Warning: very incomplete! I’m writing notes as I think of them, but the intention is for a simple and clear and universal way of handling meaningful text input and output on all (most) platforms.

Why is this hard?

One of the hard-but-should-be-easy tasks is that of text input and text output. Text is simple compared to graphics, but people and code founder on the handling of text because the byte streams have meaning, and we have to encode and decode to turn byte streams into meaningful symbols.

Starting with the earliest uses of computers to store and manipulate text, the idea of a code table arose - a mapping between integers and characters. After many incompatible vendor tables, the ASCII mapping was standardized in 1963. Since virtually all computing was in English at the time, a generation of programmers grew up not realizing that this was in fact an arbitrary encoding.

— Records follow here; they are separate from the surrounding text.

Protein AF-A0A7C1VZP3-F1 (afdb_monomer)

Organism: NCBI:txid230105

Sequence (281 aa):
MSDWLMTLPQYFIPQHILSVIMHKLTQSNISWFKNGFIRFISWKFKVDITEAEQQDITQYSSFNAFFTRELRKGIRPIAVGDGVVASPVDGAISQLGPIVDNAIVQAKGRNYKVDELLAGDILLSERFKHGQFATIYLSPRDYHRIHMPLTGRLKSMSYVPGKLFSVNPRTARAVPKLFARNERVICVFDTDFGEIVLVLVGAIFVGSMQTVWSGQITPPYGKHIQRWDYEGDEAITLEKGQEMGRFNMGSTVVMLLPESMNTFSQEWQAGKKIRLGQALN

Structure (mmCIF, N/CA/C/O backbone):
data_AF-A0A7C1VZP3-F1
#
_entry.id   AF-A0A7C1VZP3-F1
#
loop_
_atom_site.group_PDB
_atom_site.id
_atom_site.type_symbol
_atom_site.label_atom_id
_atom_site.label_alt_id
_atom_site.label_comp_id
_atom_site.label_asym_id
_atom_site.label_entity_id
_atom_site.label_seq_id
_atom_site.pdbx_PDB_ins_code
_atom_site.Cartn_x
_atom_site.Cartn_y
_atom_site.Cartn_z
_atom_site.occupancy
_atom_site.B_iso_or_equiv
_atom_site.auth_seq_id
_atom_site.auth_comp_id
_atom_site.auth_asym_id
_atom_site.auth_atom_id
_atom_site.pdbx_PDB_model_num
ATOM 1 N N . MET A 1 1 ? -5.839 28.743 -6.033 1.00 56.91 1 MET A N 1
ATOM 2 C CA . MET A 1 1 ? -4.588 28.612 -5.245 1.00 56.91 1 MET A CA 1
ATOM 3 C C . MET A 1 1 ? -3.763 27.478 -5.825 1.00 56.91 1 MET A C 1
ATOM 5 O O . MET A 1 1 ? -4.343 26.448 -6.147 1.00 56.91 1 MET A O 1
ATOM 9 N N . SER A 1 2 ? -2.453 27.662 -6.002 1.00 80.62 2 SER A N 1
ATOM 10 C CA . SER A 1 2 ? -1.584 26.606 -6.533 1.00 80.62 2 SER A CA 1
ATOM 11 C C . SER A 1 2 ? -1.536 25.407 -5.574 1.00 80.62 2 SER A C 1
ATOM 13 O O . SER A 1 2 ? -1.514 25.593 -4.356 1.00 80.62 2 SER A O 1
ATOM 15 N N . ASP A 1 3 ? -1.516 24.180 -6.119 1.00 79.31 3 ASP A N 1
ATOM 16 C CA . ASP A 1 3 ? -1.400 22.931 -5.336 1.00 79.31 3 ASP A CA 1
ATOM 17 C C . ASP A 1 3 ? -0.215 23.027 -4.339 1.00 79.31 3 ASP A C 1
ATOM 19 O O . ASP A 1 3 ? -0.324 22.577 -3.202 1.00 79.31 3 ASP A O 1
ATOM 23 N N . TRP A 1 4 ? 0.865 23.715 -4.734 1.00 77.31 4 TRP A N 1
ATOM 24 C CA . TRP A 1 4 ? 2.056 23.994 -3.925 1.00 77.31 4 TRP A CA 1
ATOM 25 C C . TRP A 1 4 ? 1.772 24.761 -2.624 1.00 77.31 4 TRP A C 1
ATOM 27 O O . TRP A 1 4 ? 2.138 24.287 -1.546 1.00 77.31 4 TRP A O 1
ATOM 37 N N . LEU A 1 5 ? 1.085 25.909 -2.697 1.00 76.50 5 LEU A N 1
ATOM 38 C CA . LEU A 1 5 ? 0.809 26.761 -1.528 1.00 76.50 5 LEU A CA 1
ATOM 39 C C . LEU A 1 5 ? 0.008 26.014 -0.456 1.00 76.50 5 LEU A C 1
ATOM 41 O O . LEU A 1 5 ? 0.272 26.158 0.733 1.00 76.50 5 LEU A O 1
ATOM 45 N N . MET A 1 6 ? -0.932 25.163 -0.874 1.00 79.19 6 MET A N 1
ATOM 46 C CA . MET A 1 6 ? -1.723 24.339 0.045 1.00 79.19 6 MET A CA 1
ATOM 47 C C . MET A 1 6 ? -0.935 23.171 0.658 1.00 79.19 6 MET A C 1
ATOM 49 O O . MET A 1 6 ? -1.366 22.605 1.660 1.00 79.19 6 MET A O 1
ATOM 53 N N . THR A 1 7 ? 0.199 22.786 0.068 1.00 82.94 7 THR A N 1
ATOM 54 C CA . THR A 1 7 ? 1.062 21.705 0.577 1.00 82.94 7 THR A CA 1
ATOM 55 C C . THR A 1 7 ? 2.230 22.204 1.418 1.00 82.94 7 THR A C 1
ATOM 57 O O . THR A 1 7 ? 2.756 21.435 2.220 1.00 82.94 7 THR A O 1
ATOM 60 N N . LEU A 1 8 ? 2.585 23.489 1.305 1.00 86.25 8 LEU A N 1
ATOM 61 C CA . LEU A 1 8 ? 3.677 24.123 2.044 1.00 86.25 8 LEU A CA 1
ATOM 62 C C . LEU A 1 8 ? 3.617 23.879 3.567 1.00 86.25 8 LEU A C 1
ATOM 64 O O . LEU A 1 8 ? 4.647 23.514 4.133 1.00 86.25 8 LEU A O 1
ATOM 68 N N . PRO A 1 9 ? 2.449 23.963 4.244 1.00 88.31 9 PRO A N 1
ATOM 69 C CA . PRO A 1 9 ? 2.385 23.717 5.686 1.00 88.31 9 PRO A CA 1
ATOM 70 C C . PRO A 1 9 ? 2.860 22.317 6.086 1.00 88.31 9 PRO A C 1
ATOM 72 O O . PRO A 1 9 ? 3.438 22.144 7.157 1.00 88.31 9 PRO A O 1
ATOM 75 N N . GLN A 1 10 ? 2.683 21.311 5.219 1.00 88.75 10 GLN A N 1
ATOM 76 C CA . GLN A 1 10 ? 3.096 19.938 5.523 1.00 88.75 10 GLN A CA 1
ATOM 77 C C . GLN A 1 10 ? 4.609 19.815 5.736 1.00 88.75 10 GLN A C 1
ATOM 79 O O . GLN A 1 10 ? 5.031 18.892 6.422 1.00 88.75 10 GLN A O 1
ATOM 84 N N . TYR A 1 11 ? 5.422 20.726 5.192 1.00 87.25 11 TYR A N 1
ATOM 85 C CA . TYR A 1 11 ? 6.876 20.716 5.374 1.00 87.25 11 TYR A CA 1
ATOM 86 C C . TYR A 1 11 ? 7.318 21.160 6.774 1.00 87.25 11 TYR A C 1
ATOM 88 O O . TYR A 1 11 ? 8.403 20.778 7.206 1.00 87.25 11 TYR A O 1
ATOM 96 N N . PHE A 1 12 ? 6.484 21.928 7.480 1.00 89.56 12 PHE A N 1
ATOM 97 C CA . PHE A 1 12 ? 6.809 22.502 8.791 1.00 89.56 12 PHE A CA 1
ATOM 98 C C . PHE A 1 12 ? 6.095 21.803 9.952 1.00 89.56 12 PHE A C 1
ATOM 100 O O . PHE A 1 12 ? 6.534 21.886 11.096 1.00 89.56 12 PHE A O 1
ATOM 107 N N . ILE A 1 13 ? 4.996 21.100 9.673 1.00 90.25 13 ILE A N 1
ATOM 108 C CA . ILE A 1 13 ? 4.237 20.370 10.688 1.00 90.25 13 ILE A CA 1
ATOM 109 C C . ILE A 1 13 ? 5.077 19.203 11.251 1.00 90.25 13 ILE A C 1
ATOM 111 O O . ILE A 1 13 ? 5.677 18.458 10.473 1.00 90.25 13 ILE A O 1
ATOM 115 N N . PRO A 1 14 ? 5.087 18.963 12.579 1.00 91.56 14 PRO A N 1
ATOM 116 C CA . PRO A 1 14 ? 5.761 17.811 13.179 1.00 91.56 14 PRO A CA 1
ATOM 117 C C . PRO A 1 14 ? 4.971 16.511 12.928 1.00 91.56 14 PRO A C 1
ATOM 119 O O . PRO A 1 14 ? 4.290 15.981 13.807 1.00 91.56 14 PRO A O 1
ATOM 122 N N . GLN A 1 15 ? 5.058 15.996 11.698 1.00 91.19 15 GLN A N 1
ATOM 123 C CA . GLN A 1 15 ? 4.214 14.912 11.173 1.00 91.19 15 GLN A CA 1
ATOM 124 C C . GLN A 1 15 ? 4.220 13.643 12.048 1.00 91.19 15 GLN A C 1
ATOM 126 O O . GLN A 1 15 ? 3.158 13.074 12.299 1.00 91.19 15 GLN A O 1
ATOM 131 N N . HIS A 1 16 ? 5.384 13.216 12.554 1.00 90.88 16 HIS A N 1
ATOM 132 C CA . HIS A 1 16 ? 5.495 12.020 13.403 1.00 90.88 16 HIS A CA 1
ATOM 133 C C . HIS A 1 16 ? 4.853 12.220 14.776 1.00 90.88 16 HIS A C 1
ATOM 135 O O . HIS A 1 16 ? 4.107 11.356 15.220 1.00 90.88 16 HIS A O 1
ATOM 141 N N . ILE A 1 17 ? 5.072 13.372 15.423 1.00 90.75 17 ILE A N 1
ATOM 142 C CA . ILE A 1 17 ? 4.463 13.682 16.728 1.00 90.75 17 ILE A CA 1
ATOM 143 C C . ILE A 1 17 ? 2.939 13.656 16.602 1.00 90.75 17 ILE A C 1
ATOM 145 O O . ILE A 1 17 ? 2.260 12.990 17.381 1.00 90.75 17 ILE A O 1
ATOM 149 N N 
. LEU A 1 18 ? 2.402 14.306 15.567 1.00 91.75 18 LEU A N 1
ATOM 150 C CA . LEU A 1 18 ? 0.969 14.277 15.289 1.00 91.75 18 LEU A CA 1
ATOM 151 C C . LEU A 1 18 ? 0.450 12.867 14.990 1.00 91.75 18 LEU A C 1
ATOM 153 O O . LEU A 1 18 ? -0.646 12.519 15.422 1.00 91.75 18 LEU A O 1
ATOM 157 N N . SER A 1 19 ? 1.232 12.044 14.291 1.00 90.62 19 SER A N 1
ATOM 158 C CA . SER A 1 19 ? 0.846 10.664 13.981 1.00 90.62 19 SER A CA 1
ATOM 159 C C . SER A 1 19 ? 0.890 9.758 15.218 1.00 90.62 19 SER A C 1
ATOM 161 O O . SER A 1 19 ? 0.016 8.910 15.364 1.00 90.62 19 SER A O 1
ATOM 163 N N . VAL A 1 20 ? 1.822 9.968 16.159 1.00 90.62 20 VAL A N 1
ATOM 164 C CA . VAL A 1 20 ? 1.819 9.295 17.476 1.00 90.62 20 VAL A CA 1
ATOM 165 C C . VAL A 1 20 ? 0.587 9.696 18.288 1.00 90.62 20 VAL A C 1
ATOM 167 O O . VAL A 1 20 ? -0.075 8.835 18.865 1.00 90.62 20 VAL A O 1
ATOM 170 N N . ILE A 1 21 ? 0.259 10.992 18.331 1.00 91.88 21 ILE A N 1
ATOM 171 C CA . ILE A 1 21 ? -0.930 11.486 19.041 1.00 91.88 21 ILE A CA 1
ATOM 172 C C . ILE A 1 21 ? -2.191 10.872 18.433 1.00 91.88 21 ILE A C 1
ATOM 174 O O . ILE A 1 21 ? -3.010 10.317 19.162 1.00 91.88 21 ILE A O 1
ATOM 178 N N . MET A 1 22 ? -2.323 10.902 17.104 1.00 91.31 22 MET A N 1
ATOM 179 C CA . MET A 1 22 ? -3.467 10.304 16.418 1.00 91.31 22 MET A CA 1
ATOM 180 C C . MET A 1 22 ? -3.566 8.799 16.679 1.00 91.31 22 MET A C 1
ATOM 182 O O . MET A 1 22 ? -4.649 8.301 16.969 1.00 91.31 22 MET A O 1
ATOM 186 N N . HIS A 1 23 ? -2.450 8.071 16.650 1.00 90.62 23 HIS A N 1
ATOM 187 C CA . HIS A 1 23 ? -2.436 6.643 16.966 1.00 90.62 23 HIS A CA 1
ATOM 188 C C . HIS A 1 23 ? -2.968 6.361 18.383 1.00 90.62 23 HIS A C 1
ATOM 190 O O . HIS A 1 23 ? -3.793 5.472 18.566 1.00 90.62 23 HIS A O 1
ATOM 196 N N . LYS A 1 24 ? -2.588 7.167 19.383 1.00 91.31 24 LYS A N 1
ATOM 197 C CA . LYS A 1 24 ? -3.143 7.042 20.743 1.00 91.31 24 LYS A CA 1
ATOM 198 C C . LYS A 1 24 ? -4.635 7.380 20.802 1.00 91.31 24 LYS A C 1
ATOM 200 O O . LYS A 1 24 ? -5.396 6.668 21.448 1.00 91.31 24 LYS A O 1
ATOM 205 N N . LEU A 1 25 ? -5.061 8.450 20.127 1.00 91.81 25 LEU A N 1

Since ASCII was a 7-bit code, vendors started putting other characters into the remaining 128 entries in the table. Some put graphic characters, others put characters from other European countries as computers became more generally used. This latter caused the proliferation of a number of half-compatible character sets - all respected the ASCII standard, but added their own characters for their language needs. This made transporting ASCII text between systems safe, but not transporting text using code points 128-255.

IBM, with the introduction of the IBM PC, decided to embrace variants. The character set of the original IBM PC/MS-DOS was called code page 437, reflecting the character set built into the original EGA video hardware. As the IBM PC became very popular and spread to other countries, more code pages were added to enable users to process and store strings in their own languages as directly as possible. The terminology “code page” originated with IBM’s EBCIDIC-based mainframes. This is why the ASCII-based IBM PC is code page 437, because earlier code page numbers were attached to EBCDIC variants.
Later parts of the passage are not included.